### Information ###

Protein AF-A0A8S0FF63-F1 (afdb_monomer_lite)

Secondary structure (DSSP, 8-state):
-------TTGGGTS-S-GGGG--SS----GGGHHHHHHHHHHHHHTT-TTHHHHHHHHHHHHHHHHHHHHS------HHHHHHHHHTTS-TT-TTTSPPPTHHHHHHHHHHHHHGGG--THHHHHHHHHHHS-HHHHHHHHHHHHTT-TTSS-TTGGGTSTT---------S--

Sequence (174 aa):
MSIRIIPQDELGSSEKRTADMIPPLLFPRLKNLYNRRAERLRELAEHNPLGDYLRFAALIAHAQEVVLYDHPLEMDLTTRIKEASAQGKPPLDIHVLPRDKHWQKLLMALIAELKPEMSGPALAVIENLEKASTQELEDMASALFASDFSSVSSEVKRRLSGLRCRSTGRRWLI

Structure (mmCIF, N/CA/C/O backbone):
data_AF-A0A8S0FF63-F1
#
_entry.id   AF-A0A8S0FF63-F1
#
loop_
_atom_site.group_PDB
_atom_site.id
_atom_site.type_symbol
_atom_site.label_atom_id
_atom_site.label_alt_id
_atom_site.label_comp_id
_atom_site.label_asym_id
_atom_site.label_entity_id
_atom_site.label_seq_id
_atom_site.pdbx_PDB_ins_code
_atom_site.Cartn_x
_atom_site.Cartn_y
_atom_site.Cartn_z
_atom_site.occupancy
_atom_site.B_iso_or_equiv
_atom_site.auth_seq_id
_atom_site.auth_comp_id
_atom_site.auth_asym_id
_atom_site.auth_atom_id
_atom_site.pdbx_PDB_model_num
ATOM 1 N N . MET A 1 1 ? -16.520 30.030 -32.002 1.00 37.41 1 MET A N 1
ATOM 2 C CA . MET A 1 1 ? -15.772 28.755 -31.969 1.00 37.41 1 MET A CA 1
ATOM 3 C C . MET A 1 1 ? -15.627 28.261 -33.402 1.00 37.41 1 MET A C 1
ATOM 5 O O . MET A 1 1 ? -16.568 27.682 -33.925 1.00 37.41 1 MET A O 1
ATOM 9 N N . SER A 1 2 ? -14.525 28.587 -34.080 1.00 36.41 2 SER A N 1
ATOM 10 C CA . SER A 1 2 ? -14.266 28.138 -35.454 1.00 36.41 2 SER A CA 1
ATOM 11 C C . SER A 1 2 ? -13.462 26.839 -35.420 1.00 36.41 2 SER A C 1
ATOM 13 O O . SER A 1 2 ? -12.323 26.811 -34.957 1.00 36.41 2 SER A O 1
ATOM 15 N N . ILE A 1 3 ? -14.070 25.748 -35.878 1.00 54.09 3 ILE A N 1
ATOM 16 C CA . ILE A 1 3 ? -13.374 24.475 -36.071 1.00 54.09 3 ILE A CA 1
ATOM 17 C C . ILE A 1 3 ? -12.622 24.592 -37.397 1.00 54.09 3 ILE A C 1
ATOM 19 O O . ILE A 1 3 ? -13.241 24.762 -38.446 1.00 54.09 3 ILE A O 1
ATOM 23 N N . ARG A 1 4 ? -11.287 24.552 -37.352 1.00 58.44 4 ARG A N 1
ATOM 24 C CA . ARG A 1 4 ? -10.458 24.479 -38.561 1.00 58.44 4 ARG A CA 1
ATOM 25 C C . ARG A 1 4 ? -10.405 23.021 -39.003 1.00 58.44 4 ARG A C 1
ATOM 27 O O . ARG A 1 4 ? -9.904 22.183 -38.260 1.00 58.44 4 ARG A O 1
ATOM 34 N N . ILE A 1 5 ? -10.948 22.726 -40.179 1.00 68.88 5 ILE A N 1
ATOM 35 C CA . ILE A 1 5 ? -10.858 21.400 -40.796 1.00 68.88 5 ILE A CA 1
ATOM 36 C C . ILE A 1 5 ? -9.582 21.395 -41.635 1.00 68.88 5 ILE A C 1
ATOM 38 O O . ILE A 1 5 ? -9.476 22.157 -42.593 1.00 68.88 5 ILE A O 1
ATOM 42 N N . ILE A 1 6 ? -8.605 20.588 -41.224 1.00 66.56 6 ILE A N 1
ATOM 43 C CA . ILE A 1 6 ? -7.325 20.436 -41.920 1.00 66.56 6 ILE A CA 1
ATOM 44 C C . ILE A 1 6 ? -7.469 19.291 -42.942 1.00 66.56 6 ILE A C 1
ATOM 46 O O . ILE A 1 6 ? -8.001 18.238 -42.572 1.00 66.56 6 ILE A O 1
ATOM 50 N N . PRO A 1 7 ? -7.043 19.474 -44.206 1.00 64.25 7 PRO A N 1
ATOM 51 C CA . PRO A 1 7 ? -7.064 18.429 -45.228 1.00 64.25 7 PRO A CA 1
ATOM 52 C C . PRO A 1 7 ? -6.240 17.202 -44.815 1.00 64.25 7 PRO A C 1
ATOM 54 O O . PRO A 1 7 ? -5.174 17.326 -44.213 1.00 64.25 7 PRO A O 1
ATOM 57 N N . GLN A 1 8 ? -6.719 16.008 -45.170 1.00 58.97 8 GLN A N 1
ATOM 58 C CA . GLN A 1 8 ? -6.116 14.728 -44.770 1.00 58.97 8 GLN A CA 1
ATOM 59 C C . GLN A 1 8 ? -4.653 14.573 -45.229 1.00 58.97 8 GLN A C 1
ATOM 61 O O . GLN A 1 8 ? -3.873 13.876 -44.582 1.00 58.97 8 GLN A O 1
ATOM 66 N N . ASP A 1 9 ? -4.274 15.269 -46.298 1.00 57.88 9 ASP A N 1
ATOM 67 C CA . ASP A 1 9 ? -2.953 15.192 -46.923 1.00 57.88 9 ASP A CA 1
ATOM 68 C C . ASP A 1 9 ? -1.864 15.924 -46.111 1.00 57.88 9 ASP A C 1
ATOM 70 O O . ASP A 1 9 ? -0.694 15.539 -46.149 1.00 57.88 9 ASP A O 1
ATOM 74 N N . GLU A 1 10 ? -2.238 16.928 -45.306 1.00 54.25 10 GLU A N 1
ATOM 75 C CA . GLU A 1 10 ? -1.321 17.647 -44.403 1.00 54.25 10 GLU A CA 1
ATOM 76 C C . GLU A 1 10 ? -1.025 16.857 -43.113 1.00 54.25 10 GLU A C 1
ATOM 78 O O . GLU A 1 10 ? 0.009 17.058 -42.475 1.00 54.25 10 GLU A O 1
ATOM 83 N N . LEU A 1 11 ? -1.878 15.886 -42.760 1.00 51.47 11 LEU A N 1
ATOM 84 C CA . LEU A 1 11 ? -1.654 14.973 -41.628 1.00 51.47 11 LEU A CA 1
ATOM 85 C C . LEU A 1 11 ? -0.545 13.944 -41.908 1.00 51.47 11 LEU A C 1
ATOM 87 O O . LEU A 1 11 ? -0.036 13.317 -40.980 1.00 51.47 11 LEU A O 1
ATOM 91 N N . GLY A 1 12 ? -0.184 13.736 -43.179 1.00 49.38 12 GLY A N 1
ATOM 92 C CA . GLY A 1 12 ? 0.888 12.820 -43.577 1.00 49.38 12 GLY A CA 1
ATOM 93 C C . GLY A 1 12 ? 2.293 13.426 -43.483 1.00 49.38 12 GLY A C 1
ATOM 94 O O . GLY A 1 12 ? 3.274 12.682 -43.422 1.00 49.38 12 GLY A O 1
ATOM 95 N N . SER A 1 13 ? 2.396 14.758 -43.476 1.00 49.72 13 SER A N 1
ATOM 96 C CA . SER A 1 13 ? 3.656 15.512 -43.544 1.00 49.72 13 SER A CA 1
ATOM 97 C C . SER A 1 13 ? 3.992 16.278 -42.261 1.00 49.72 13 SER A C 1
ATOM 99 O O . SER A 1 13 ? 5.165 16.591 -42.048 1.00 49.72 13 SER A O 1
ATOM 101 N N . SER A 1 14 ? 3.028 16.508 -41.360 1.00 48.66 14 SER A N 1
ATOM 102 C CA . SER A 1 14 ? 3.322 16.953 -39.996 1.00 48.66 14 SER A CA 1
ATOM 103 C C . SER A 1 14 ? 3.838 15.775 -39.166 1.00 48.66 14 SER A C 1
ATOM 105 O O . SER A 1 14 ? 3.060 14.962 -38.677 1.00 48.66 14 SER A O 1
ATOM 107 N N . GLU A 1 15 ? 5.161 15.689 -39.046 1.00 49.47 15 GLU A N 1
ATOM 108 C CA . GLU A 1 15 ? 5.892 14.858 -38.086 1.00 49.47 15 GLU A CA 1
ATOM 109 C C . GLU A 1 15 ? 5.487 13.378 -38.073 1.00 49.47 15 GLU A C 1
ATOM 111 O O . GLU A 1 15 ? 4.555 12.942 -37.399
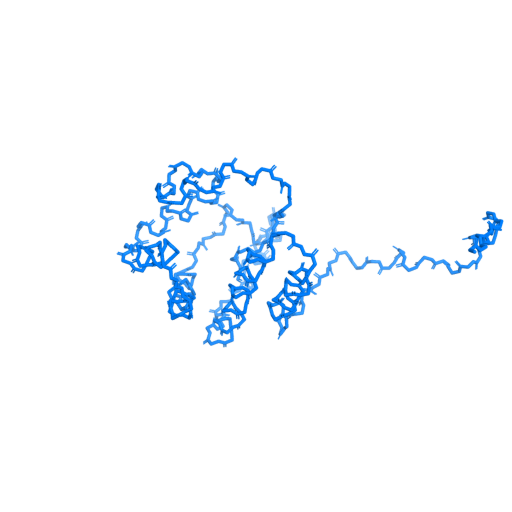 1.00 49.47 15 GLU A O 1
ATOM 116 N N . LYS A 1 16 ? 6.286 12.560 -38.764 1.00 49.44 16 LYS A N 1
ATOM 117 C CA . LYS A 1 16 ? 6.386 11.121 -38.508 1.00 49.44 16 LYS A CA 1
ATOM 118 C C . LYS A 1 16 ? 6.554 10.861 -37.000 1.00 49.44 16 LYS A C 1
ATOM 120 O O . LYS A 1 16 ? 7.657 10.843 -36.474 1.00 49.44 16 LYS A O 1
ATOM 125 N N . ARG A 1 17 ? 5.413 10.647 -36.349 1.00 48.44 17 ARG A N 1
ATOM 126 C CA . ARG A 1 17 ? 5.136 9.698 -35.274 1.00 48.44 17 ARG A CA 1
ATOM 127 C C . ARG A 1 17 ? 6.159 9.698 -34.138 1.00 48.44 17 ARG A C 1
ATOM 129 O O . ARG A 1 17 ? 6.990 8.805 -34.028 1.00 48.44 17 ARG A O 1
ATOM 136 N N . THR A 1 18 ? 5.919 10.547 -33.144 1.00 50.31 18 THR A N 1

###
### Information ###

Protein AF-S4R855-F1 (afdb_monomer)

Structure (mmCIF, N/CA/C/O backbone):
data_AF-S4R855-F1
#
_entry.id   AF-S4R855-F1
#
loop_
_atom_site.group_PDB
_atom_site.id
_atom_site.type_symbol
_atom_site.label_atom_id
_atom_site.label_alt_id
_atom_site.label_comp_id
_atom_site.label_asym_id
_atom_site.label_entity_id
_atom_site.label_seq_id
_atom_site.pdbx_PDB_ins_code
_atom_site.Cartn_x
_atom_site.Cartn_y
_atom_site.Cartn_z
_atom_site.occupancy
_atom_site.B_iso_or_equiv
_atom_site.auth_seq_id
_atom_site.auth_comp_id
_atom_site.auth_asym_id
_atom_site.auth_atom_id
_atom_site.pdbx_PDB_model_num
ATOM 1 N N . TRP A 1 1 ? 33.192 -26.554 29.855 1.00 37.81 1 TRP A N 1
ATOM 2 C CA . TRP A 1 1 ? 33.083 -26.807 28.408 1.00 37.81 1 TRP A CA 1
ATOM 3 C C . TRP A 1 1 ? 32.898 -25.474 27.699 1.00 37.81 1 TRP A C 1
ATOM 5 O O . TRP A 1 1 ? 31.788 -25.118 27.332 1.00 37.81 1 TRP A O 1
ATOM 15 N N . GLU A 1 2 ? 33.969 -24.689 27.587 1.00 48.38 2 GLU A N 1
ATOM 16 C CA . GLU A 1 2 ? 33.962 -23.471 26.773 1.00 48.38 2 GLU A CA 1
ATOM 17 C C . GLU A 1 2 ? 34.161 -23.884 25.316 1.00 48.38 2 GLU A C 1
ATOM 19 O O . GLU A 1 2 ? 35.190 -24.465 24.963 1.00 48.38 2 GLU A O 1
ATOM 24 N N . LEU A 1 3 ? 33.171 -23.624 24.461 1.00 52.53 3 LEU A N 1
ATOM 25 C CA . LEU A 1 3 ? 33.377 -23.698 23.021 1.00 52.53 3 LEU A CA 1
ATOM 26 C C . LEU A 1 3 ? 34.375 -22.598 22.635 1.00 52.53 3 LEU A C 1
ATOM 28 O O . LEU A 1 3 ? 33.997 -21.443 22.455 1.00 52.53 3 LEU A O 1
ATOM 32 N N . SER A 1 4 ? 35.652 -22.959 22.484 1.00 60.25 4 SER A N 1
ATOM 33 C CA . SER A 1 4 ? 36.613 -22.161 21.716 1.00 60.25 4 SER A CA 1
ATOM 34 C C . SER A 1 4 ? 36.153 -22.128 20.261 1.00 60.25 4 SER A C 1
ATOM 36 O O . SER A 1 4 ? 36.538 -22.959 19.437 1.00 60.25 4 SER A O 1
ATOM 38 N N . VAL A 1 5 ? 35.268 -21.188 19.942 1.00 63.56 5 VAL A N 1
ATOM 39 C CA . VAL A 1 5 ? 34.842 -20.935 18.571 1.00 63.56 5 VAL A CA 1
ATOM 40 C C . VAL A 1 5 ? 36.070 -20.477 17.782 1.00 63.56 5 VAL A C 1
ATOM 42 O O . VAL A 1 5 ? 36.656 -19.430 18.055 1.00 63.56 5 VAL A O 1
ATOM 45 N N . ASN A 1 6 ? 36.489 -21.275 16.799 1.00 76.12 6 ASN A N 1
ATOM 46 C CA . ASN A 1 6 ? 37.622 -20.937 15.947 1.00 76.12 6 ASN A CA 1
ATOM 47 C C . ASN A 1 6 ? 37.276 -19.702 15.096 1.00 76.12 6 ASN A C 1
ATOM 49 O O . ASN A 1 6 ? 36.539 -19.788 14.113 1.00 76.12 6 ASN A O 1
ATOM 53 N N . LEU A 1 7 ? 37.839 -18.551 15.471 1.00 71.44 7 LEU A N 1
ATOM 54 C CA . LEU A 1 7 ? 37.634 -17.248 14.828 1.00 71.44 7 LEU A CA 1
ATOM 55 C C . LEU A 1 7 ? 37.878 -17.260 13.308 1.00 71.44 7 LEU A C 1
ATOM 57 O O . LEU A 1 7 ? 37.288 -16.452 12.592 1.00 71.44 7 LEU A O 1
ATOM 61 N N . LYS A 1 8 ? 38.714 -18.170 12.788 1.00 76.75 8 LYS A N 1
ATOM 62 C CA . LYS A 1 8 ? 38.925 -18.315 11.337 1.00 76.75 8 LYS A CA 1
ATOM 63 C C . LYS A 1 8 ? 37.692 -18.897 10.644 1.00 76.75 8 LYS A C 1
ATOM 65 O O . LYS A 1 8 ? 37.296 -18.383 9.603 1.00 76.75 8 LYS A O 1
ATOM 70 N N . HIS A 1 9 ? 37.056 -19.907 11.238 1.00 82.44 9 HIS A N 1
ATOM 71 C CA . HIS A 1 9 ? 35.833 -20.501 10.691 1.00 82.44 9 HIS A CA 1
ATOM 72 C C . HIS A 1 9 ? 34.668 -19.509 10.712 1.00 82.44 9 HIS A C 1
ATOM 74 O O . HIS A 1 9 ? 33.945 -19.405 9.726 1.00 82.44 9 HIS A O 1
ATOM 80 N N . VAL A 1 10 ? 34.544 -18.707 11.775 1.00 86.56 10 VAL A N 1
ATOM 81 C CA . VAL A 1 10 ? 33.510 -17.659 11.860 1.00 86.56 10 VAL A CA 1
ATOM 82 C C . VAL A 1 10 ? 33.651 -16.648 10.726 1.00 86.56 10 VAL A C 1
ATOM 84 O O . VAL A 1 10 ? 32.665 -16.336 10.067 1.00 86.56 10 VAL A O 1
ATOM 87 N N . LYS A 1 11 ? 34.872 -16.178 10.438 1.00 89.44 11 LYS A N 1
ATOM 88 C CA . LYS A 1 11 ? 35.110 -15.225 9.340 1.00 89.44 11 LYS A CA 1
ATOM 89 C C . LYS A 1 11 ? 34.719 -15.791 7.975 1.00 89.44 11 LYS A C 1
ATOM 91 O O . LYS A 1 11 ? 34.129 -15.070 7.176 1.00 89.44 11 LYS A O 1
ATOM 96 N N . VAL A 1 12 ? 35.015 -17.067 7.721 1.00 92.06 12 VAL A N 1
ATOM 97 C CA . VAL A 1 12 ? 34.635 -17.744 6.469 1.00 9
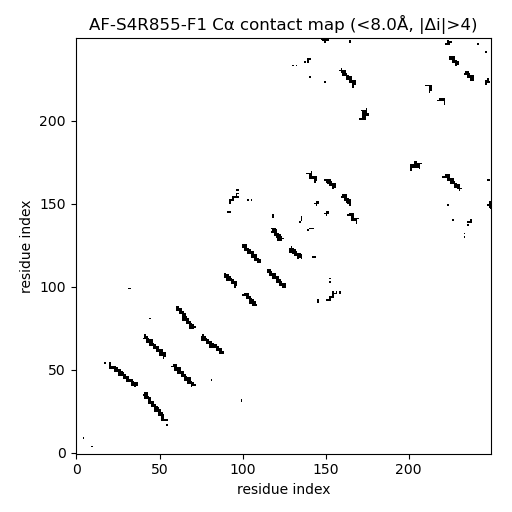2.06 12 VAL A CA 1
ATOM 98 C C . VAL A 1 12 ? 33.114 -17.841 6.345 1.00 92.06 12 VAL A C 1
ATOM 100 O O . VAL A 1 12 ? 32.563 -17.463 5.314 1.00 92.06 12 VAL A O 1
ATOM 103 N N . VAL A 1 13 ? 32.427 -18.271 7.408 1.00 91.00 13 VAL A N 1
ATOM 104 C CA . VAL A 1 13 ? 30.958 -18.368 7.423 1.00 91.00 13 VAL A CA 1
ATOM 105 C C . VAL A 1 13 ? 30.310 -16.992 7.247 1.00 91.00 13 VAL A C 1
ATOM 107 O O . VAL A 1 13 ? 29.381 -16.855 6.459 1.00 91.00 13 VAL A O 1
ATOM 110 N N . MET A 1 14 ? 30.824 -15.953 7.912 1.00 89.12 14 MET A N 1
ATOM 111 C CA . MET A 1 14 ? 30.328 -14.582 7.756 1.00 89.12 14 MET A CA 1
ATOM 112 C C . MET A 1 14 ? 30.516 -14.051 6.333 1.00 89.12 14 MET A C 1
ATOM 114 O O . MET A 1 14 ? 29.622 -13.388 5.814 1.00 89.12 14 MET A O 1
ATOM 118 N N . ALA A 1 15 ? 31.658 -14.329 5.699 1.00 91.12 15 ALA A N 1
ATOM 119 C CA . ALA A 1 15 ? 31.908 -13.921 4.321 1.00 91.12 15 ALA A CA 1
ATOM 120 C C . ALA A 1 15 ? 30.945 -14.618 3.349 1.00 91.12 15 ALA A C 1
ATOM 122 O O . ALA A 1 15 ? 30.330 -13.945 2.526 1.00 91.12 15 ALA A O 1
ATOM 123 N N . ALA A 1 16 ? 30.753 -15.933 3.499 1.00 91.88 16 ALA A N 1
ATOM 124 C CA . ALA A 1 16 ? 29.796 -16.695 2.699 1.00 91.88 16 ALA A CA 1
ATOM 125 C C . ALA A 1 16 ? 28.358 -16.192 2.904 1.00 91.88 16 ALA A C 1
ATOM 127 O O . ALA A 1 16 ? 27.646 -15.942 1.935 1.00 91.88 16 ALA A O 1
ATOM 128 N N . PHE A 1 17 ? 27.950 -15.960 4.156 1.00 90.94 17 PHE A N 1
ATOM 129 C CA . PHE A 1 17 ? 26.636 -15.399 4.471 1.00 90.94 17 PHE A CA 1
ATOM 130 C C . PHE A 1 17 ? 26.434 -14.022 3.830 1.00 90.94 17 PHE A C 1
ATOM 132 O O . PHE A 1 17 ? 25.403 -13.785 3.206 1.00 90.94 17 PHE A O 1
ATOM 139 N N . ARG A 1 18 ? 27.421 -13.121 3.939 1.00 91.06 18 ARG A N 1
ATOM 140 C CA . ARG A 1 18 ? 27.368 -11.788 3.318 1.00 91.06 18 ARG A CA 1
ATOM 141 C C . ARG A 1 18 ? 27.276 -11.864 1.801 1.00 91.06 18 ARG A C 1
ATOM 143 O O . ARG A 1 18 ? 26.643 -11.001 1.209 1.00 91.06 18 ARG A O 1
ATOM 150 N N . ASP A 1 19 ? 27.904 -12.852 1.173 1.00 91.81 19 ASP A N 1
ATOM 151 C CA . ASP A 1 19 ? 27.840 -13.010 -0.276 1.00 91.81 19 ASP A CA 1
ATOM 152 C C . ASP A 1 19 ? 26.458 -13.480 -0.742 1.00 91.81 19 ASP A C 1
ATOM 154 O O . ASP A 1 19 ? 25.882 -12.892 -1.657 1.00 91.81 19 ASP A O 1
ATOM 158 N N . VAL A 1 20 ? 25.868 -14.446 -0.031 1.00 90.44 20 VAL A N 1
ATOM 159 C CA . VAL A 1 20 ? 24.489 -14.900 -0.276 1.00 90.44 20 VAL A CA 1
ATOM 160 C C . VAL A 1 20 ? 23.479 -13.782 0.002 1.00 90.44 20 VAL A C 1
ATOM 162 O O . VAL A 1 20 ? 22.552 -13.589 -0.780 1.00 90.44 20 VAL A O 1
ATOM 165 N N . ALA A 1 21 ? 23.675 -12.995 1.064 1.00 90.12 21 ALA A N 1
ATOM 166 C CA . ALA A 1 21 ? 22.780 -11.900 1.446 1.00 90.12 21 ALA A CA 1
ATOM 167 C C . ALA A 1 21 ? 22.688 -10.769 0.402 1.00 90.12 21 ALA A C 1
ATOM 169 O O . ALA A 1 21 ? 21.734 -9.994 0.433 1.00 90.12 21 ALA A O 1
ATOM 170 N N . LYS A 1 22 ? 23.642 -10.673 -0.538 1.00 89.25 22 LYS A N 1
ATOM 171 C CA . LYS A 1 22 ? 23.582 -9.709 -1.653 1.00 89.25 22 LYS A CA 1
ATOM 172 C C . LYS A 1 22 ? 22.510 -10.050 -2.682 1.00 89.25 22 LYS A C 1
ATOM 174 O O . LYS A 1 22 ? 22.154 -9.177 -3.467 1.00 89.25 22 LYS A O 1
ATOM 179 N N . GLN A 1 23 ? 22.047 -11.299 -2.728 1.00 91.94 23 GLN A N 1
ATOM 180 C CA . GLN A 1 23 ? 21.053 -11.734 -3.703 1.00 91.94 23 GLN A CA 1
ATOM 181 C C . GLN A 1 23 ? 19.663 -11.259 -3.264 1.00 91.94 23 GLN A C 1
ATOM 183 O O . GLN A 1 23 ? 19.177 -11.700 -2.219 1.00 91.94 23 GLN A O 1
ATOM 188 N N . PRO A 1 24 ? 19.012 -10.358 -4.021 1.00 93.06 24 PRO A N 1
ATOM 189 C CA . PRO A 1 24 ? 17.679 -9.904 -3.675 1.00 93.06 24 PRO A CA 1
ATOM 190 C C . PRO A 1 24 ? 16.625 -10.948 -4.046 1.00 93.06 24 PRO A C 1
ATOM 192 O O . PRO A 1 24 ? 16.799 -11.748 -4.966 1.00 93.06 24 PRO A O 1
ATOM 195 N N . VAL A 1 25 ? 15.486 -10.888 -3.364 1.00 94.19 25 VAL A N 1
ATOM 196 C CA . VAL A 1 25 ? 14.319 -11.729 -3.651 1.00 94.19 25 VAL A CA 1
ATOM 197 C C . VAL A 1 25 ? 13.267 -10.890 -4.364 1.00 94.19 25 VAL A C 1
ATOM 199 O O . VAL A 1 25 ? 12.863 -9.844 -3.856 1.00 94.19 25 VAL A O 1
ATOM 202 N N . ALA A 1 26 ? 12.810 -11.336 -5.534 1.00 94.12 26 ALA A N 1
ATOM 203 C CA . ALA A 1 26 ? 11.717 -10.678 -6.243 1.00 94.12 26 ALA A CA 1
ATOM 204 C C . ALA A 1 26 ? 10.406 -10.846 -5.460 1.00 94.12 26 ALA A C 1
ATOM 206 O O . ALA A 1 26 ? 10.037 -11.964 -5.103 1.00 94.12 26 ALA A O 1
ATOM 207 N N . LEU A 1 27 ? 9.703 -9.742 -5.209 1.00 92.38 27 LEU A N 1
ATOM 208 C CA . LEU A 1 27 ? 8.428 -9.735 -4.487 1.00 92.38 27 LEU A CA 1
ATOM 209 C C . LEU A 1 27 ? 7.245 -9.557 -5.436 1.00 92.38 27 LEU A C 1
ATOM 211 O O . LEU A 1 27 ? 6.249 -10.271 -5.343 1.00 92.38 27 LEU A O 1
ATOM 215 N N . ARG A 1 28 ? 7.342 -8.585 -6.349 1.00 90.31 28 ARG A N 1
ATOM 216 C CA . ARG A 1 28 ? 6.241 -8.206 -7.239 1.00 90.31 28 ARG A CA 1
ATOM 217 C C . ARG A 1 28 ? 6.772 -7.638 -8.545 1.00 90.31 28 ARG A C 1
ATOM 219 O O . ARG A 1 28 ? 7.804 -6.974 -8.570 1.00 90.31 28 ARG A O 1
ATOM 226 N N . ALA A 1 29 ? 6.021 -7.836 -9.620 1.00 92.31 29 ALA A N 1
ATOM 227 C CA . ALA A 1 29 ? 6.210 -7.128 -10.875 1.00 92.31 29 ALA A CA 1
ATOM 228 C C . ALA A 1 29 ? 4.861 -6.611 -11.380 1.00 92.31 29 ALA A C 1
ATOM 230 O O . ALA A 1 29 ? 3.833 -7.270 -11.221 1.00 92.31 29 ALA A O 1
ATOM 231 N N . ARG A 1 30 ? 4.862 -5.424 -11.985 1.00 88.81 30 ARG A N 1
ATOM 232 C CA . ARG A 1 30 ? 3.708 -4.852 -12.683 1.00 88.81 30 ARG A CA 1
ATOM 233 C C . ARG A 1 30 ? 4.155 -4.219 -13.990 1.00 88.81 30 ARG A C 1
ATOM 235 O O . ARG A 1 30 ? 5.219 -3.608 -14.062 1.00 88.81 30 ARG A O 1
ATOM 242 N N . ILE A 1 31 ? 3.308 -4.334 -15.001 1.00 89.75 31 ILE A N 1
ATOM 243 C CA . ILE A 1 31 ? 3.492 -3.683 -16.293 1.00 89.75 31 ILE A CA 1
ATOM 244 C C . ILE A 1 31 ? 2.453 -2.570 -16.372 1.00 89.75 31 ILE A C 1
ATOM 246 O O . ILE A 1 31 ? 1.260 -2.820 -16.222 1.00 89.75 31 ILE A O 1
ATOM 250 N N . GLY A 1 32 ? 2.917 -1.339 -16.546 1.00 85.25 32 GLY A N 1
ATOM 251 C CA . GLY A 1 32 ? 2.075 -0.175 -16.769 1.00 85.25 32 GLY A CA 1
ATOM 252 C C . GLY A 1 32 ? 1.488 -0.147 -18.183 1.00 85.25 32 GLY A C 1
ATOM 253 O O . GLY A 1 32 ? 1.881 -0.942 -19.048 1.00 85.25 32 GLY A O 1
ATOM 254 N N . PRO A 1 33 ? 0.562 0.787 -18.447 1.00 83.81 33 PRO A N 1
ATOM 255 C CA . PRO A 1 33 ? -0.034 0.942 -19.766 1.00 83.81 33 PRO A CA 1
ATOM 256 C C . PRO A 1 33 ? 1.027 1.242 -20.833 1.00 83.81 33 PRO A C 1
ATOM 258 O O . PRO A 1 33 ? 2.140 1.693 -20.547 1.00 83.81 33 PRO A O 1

###

▶ _Task instructions_
What you return must match the lines above from the one with "ATOM 93 C C" through the one with "ATOM 136 N N" exactly, with both ends included and the pictures excluded.

▶ _Answer box_
ATOM 93 C C . GLY A 1 12 ? 2.293 13.426 -43.483 1.00 49.38 12 GLY A C 1
ATOM 94 O O . GLY A 1 12 ? 3.274 12.682 -43.422 1.00 49.38 12 GLY A O 1
ATOM 95 N N . SER A 1 13 ? 2.396 14.758 -43.476 1.00 49.72 13 SER A N 1
ATOM 96 C CA . SER A 1 13 ? 3.656 15.512 -43.544 1.00 49.72 13 SER A CA 1
ATOM 97 C C . SER A 1 13 ? 3.992 16.278 -42.261 1.00 49.72 13 SER A C 1
ATOM 99 O O . SER A 1 13 ? 5.165 16.591 -42.048 1.00 49.72 13 SER A O 1
ATOM 101 N N . SER A 1 14 ? 3.028 16.508 -41.360 1.00 48.66 14 SER A N 1
ATOM 102 C CA . SER A 1 14 ? 3.322 16.953 -39.996 1.00 48.66 14 SER A CA 1
ATOM 103 C C . SER A 1 14 ? 3.838 15.775 -39.166 1.00 48.66 14 SER A C 1
ATOM 105 O O . SER A 1 14 ? 3.060 14.962 -38.677 1.00 48.66 14 SER A O 1
ATOM 107 N N . GLU A 1 15 ? 5.161 15.689 -39.046 1.00 49.47 15 GLU A N 1
ATOM 108 C CA . GLU A 1 15 ? 5.892 14.858 -38.086 1.00 49.47 15 GLU A CA 1
ATOM 109 C C . GLU A 1 15 ? 5.487 13.378 -38.073 1.00 49.47 15 GLU A C 1
ATOM 111 O O . GLU A 1 15 ? 4.555 12.942 -37.399
 1.00 49.47 15 GLU A O 1
ATOM 116 N N . LYS A 1 16 ? 6.286 12.560 -38.764 1.00 49.44 16 LYS A N 1
ATOM 117 C CA . LYS A 1 16 ? 6.386 11.121 -38.508 1.00 49.44 16 LYS A CA 1
ATOM 118 C C . LYS A 1 16 ? 6.554 10.861 -37.000 1.00 49.44 16 LYS A C 1
ATOM 120 O O . LYS A 1 16 ? 7.657 10.843 -36.474 1.00 49.44 16 LYS A O 1
ATOM 125 N N . ARG A 1 17 ? 5.413 10.647 -36.349 1.00 48.44 17 ARG A N 1
ATOM 126 C CA . ARG A 1 17 ? 5.136 9.698 -35.274 1.00 48.44 17 ARG A CA 1
ATOM 127 C C . ARG A 1 17 ? 6.159 9.698 -34.138 1.00 48.44 17 ARG A C 1
ATOM 129 O O . ARG A 1 17 ? 6.990 8.805 -34.028 1.00 48.44 17 ARG A O 1
ATOM 136 N N . THR A 1 18 ? 5.919 10.547 -33.144 1.00 50.31 18 THR A N 1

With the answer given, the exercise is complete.